Try the simulator
Open the simulator →The Enigma machine was the rotor cipher used by Germany in the Second World War; the Bombe, designed by Alan Turing and Gordon Welchman at Bletchley Park, was the electromechanical machine used to break its messages. This project recreates both in a single interactive panel: a genuine three-rotor Enigma machine with historically accurate wiring (rotors I–V, reflector B) and a plugboard, used to encrypt a message; and a Bombe, used to try to break it, applying the same "golden rule" Turing relied on — on Enigma, no letter can ever encrypt to itself.
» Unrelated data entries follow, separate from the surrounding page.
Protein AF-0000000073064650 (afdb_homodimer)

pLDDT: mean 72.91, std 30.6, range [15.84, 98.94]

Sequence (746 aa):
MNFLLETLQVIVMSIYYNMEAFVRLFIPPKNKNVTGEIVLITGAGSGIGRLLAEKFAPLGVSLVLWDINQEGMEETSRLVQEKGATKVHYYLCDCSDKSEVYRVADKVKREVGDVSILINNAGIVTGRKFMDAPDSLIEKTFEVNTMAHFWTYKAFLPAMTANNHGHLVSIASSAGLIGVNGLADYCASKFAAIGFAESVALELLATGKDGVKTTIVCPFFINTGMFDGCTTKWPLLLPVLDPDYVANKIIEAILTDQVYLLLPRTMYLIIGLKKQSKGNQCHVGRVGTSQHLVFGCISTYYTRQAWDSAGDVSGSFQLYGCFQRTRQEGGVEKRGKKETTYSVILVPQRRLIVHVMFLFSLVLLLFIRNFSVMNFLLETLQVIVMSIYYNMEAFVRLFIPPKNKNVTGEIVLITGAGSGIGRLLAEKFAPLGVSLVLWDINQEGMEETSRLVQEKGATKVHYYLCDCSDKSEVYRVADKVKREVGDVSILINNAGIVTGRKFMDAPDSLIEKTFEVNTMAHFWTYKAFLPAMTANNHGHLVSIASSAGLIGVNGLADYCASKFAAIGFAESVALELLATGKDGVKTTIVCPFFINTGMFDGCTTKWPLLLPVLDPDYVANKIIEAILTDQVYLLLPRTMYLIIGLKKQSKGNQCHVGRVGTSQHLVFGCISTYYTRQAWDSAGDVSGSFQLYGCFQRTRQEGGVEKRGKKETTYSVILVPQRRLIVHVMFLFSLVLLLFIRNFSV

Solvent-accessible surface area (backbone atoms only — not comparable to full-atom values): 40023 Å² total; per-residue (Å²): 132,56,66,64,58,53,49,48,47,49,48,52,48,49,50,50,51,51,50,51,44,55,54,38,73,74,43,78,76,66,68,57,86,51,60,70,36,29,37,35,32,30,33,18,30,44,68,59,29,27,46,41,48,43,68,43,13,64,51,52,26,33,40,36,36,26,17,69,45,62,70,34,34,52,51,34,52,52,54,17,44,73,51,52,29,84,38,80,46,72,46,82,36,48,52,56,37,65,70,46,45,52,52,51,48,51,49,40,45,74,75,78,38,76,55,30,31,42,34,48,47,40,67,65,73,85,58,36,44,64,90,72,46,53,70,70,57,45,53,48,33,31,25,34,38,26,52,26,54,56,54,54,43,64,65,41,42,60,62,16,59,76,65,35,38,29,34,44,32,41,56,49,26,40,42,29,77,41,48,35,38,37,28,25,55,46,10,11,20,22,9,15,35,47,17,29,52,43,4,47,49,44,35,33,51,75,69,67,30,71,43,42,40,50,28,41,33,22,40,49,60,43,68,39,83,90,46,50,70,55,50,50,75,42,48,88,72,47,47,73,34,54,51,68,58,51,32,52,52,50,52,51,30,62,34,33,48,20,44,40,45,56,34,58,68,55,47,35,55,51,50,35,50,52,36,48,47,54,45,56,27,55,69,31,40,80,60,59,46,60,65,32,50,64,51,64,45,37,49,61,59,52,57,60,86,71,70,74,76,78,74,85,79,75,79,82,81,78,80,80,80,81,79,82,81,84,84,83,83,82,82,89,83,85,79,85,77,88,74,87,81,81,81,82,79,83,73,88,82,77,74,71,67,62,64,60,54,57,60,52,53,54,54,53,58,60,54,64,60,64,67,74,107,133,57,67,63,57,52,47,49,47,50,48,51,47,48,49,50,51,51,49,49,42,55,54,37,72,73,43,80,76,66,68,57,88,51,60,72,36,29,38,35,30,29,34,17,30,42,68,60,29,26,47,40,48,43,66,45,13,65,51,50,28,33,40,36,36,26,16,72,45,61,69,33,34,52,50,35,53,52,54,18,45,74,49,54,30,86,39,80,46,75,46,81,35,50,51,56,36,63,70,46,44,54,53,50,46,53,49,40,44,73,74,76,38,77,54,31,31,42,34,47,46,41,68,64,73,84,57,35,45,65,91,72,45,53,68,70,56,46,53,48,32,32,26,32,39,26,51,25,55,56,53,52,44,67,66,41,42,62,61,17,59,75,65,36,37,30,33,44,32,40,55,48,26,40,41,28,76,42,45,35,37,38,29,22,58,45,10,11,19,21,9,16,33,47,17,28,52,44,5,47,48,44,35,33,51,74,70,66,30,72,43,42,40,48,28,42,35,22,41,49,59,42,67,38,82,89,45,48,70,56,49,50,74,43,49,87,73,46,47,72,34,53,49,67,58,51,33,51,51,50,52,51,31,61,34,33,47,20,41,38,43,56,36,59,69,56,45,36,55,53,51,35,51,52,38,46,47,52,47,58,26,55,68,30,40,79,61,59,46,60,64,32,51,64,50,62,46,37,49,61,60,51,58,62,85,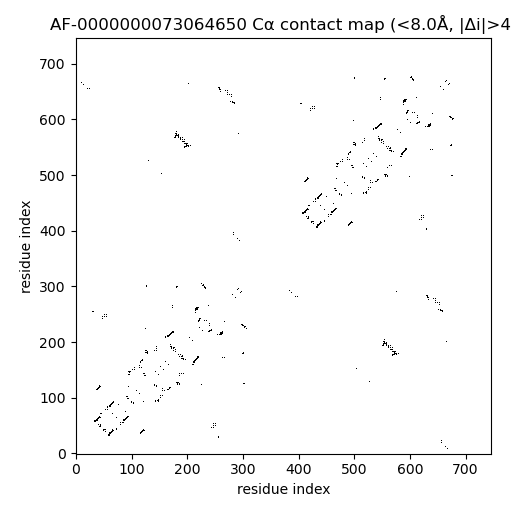73,72,78,75,77,72,86,81,77,80,84,81,79,83,80,82,81,82,80,79,85,83,82,84,82,81,78,86,89,86,82,78,85,75,86,80,80,80,82,79,84,72,90,83,78,74,72,67,63,63,60,55,55,58,53,55,53,54,54,59,60,53,64,58,64,67,73,110

Structure (mmCIF, N/CA/C/O backbone):
data_AF-0000000073064650-model_v1
#
loop_
_entity.id
_entity.type
_entity.pdbx_description
1 polymer 'Short chain dehydrogenase/reductase family 16C, member 5a'
#
loop_
_atom_site.group_PDB
_atom_site.id
_atom_site.type_symbol
_atom_site.label_atom_id
_atom_site.label_alt_id
_atom_site.label_comp_id
_atom_site.label_asym_id
_atom_site.label_entity_id
_atom_site.label_seq_id
_atom_site.pdbx_PDB_ins_code
_atom_site.Cartn_x
_atom_site.Cartn_y
_atom_site.Cartn_z
_atom_site.occupancy
_atom_site.B_iso_or_equiv
_atom_site.auth_seq_id
_atom_site.auth_comp_id
_atom_site.auth_asym_id
_atom_site.auth_atom_id
_atom_site.pdbx_PDB_model_num
ATOM 1 N N . MET A 1 1 ? 33.188 0.176 7.977 1 47.28 1 MET A N 1
ATOM 2 C CA . MET A 1 1 ? 33 0.413 9.406 1 47.28 1 MET A CA 1
ATOM 3 C C . MET A 1 1 ? 32.531 -0.856 10.102 1 47.28 1 MET A C 1
ATOM 5 O O . MET A 1 1 ? 31.938 -1.738 9.477 1 47.28 1 MET A O 1
ATOM 9 N N . ASN A 1 2 ? 32.969 -1.141 11.242 1 60.19 2 ASN A N 1
ATOM 10 C CA . ASN A 1 2 ? 32.938 -2.396 11.984 1 60.19 2 ASN A CA 1
ATOM 11 C C . ASN A 1 2 ? 31.516 -2.74 12.43 1 60.19 2 ASN A C 1
ATOM 13 O O . ASN A 1 2 ? 30.766 -1.862 12.859 1 60.19 2 ASN A O 1
ATOM 17 N N . PHE A 1 3 ? 30.969 -3.73 11.812 1 63.03 3 PHE A N 1
ATOM 18 C CA . PHE A 1 3 ? 29.688 -4.316 12.164 1 63.03 3 PHE A CA 1
ATOM 19 C C . PHE A 1 3 ? 29.422 -4.195 13.656 1 63.03 3 PHE A C 1
ATOM 21 O O . PHE A 1 3 ? 28.297 -3.877 14.07 1 63.03 3 PHE A O 1
ATOM 28 N N . LEU A 1 4 ? 30.469 -4.383 14.336 1 62.69 4 LEU A N 1
ATOM 29 C CA . LEU A 1 4 ? 30.344 -4.332 15.789 1 62.69 4 LEU A CA 1
ATOM 30 C C . LEU A 1 4 ? 30.031 -2.916 16.266 1 62.69 4 LEU A C 1
ATOM 32 O O . LEU A 1 4 ? 29.188 -2.719 17.141 1 62.69 4 LEU A O 1
ATOM 36 N N . LEU A 1 5 ? 30.75 -2.045 15.68 1 65.25 5 LEU A N 1
ATOM 37 C CA . LEU A 1 5 ? 30.547 -0.658 16.078 1 65.25 5 LEU A CA 1
ATOM 38 C C . LEU A 1 5 ? 29.156 -0.173 15.695 1 65.25 5 LEU A C 1
ATOM 40 O O . LEU A 1 5 ? 28.5 0.531 16.469 1 65.25 5 LEU A O 1
ATOM 44 N N . GLU A 1 6 ? 28.734 -0.646 14.555 1 61.19 6 GLU A N 1
ATOM 45 C CA . GLU A 1 6 ? 27.422 -0.248 14.094 1 61.19 6 GLU A CA 1
ATOM 46 C C . GLU A 1 6 ? 26.328 -0.876 14.953 1 61.19 6 GLU A C 1
ATOM 48 O O . GLU A 1 6 ? 25.312 -0.231 15.258 1 61.19 6 GLU A O 1
ATOM 53 N N . THR A 1 7 ? 26.625 -2.049 15.312 1 64.44 7 THR A N 1
ATOM 54 C CA . THR A 1 7 ? 25.656 -2.73 16.172 1 64.44 7 THR A CA 1
ATOM 55 C C . THR A 1 7 ? 25.562 -2.049 17.531 1 64.44 7 THR A C 1
ATOM 57 O O . THR A 1 7 ? 24.469 -1.858 18.062 1 64.44 7 THR A O 1
ATOM 60 N N . LEU A 1 8 ? 26.719 -1.729 18.031 1 69.44 8 LEU A N 1
ATOM 61 C CA . LEU A 1 8 ? 26.75 -1.04 19.312 1 69.44 8 LEU A CA 1
ATOM 62 C C . LEU A 1 8 ? 26.031 0.303 19.234 1 69.44 8 LEU A C 1
ATOM 64 O O . LEU A 1 8 ? 25.328 0.694 20.156 1 69.44 8 LEU A O 1
ATOM 68 N N . GLN A 1 9 ? 26.281 0.861 18.156 1 66.75 9 GLN A N 1
ATOM 69 C CA . GLN A 1 9 ? 25.625 2.141 17.938 1 66.75 9 GLN A CA 1
ATOM 70 C C . GLN A 1 9 ? 24.109 1.975 17.922 1 66.75 9 GLN A C 1
ATOM 72 O O . GLN A 1 9 ? 23.375 2.783 18.5 1 66.75 9 GLN A O 1
ATOM 77 N N . VAL A 1 10 ? 23.688 0.901 17.312 1 63.62 10 VAL A N 1
ATOM 78 C CA . VAL A 1 10 ? 22.25 0.648 17.219 1 63.62 10 VAL A CA 1
ATOM 79 C C . VAL A 1 10 ? 21.688 0.355 18.609 1 63.62 10 VAL A C 1
ATOM 81 O O . VAL A 1 10 ? 20.594 0.813 18.969 1 63.62 10 VAL A O 1
ATOM 84 N N . ILE A 1 11 ? 22.484 -0.302 19.359 1 62.72 11 ILE A N 1
ATOM 85 C CA . ILE A 1 11 ? 22.047 -0.66 20.703 1 62.72 11 ILE A CA 1
ATOM 86 C C . ILE A 1 11 ? 21.953 0.596 21.578 1 62.72 11 ILE A C 1
ATOM 88 O O . ILE A 1 11 ? 20.953 0.803 22.266 1 62.72 11 ILE A O 1
ATOM 92 N N . VAL A 1 12 ? 22.969 1.361 21.484 1 70.06 12 VAL A N 1
ATOM 93 C CA . VAL A 1 12 ? 23.016 2.584 22.281 1 70.06 12 VAL A CA 1
ATOM 94 C C . VAL A 1 12 ? 21.859 3.496 21.875 1 70.06 12 VAL A C 1
ATOM 96 O O . VAL A 1 12 ? 21.172 4.066 22.734 1 70.06 12 VAL A O 1
ATOM 99 N N . MET A 1 13 ? 21.688 3.512 20.609 1 64 13 MET A N 1
ATOM 100 C CA . MET A 1 13 ? 20.594 4.34 20.125 1 64 13 MET A CA 1
ATOM 101 C C . MET A 1 13 ? 19.25 3.781 20.578 1 64 13 MET A C 1
ATOM 103 O O . MET A 1 13 ? 18.344 4.539 20.922 1 64 13 MET A O 1
ATOM 107 N N . SER A 1 14 ? 19.156 2.498 20.562 1 62.38 14 SER A N 1
ATOM 108 C CA . SER A 1 14 ? 17.922 1.861 21.016 1 62.38 14 SER A CA 1
ATOM 109 C C . SER A 1 14 ? 17.656 2.16 22.5 1 62.38 14 SER A C 1
ATOM 111 O O . SER A 1 14 ? 16.516 2.441 22.875 1 62.38 14 SER A O 1
ATOM 113 N N . ILE A 1 15 ? 18.688 2.133 23.234 1 65.19 15 ILE A N 1
ATOM 114 C CA . ILE A 1 15 ? 18.562 2.422 24.656 1 65.19 15 ILE A CA 1
ATOM 115 C C . ILE A 1 15 ? 18.156 3.883 24.859 1 65.19 15 ILE A C 1
ATOM 117 O O . ILE A 1 15 ? 17.25 4.184 25.641 1 65.19 15 ILE A O 1
ATOM 121 N N . TYR A 1 16 ? 18.828 4.695 24.172 1 65.5 16 TYR A N 1
ATOM 122 C CA . TYR A 1 16 ? 18.547 6.121 24.266 1 65.5 16 TYR A CA 1
ATOM 123 C C . TYR A 1 16 ? 17.078 6.398 23.953 1 65.5 16 TYR A C 1
ATOM 125 O O . TYR A 1 16 ? 16.391 7.098 24.688 1 65.5 16 TYR A O 1
ATOM 133 N N . TYR A 1 17 ? 16.594 5.781 22.938 1 60.78 17 TYR A N 1
ATOM 134 C CA . TYR A 1 17 ? 15.234 6.059 22.5 1 60.78 17 TYR A CA 1
ATOM 135 C C . TYR A 1 17 ? 14.219 5.465 23.469 1 60.78 17 TYR A C 1
ATOM 137 O O . TYR A 1 17 ? 13.156 6.051 23.703 1 60.78 17 TYR A O 1
ATOM 145 N N . ASN A 1 18 ? 14.594 4.395 24 1 61.25 18 ASN A N 1
ATOM 146 C CA . ASN A 1 18 ? 13.703 3.805 25 1 61.25 18 ASN A CA 1
ATOM 147 C C . ASN A 1 18 ? 13.656 4.648 26.266 1 61.25 18 ASN A C 1
ATOM 149 O O . ASN A 1 18 ? 12.602 4.793 26.875 1 61.25 18 ASN A O 1
ATOM 153 N N . MET A 1 19 ? 14.789 5.156 26.562 1 67.62 19 MET A N 1
ATOM 154 C CA . MET A 1 19 ? 14.828 6.039 27.734 1 67.62 19 MET A CA 1
ATOM 155 C C . MET A 1 19 ? 14.031 7.312 27.469 1 67.62 19 MET A C 1
ATOM 157 O O . MET A 1 19 ? 13.289 7.77 28.344 1 67.62 19 MET A O 1
ATOM 161 N N . GLU A 1 20 ? 14.227 7.848 26.359 1 66.56 20 GLU A N 1
ATOM 162 C CA . GLU A 1 20 ? 13.461 9.031 25.984 1 66.56 20 GLU A CA 1
ATOM 163 C C . GLU A 1 20 ? 11.961 8.75 26 1 66.56 20 GLU A C 1
ATOM 165 O O . GLU A 1 20 ? 11.18 9.562 26.5 1 66.56 20 GLU A O 1
ATOM 170 N N . ALA A 1 21 ? 11.594 7.648 25.453 1 62.06 21 ALA A N 1
ATOM 171 C CA . ALA A 1 21 ? 10.188 7.25 25.469 1 62.06 21 ALA A CA 1
ATOM 172 C C . ALA A 1 21 ? 9.664 7.125 26.891 1 62.06 21 ALA A C 1
ATOM 174 O O . ALA A 1 21 ? 8.523 7.516 27.188 1 62.06 21 ALA A O 1
ATOM 175 N N . PHE A 1 22 ? 10.516 6.668 27.703 1 66.25 22 PHE A N 1
ATOM 176 C CA . PHE A 1 22 ? 10.141 6.5 29.109 1 66.25 22 PHE A CA 1
ATOM 177 C C . PHE A 1 22 ? 9.93 7.855 29.766 1 66.25 22 PHE A C 1
ATOM 179 O O . PHE A 1 22 ? 8.961 8.039 30.516 1 66.25 22 PHE A O 1
ATOM 186 N N . VAL A 1 23 ? 10.766 8.773 29.547 1 69.88 23 VAL A N 1
ATOM 187 C CA . VAL A 1 23 ? 10.672 10.109 30.125 1 69.88 23 VAL A CA 1
ATOM 188 C C . VAL A 1 23 ? 9.43 10.82 29.594 1 69.88 23 VAL A C 1
ATOM 190 O O . VAL A 1 23 ? 8.75 11.531 30.344 1 69.88 23 VAL A O 1
ATOM 193 N N . ARG A 1 24 ? 9.125 10.664 28.312 1 65.75 24 ARG A N 1
ATOM 194 C CA . ARG A 1 24 ? 8 11.328 27.672 1 65.75 24 ARG A CA 1
ATOM 195 C C . ARG A 1 24 ? 6.672 10.797 28.203 1 65.75 24 ARG A C 1
ATOM 197 O O . ARG A 1 24 ? 5.633 11.438 28.047 1 65.75 24 ARG A O 1
ATOM 204 N N . LEU A 1 25 ? 6.734 9.633 28.734 1 64.94 25 LEU A N 1
ATOM 205 C CA . LEU A 1 25 ? 5.535 9.117 29.391 1 64.94 25 LEU A CA 1
ATOM 206 C C . LEU A 1 25 ? 5.094 10.031 30.516 1 64.94 25 LEU A C 1
ATOM 208 O O . LEU A 1 25 ? 3.902 10.125 30.812 1 64.94 25 LEU A O 1
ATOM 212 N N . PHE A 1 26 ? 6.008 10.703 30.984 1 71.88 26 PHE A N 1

This is the second project published in AI-LAB: the entire simulator — cryptographic logic, interface and style — was generated through a dialogue with an Artificial Intelligence model, with no manual coding involved.
How it was built
The project was built with Claude by Anthropic, starting from a natural-language description of the desired result. The technical stack — HTML, CSS and JavaScript for the Enigma rotor logic, the plugboard and the Bombe's attack algorithm — was chosen and implemented entirely by the AI in a single self-contained file, with no server-side dependencies.
What the simulator shows
- Three-rotor Enigma machine, with rotor choice and order, starting position, ring setting and plugboard, to encrypt any message in real time on a keyboard-and-lampboard interface.
- Turing's Bombe: given a ciphertext and a "crib" (a guessed fragment of plaintext), the machine automatically scans possible alignments, discarding any where a letter would encrypt to itself.
- Direct link between the two modules: a message encrypted with Enigma can be sent to the Bombe with a single click, keeping the plaintext hidden for a realistic codebreaking exercise.
- Step-by-step execution log from the Bombe, explaining in plain language every contradiction found and any winning alignment.
Technical note
The rotor and reflector wirings reproduce the historical specifications of the Wehrmacht Enigma I; the Bombe's algorithm is a simplified educational version of the Turing-Welchman method, designed to illustrate its logical principle rather than to perform real cryptanalysis of modern systems.
AI-LAB publishes exploratory projects: this simulator is not part of Valuemate's commercial services portfolio.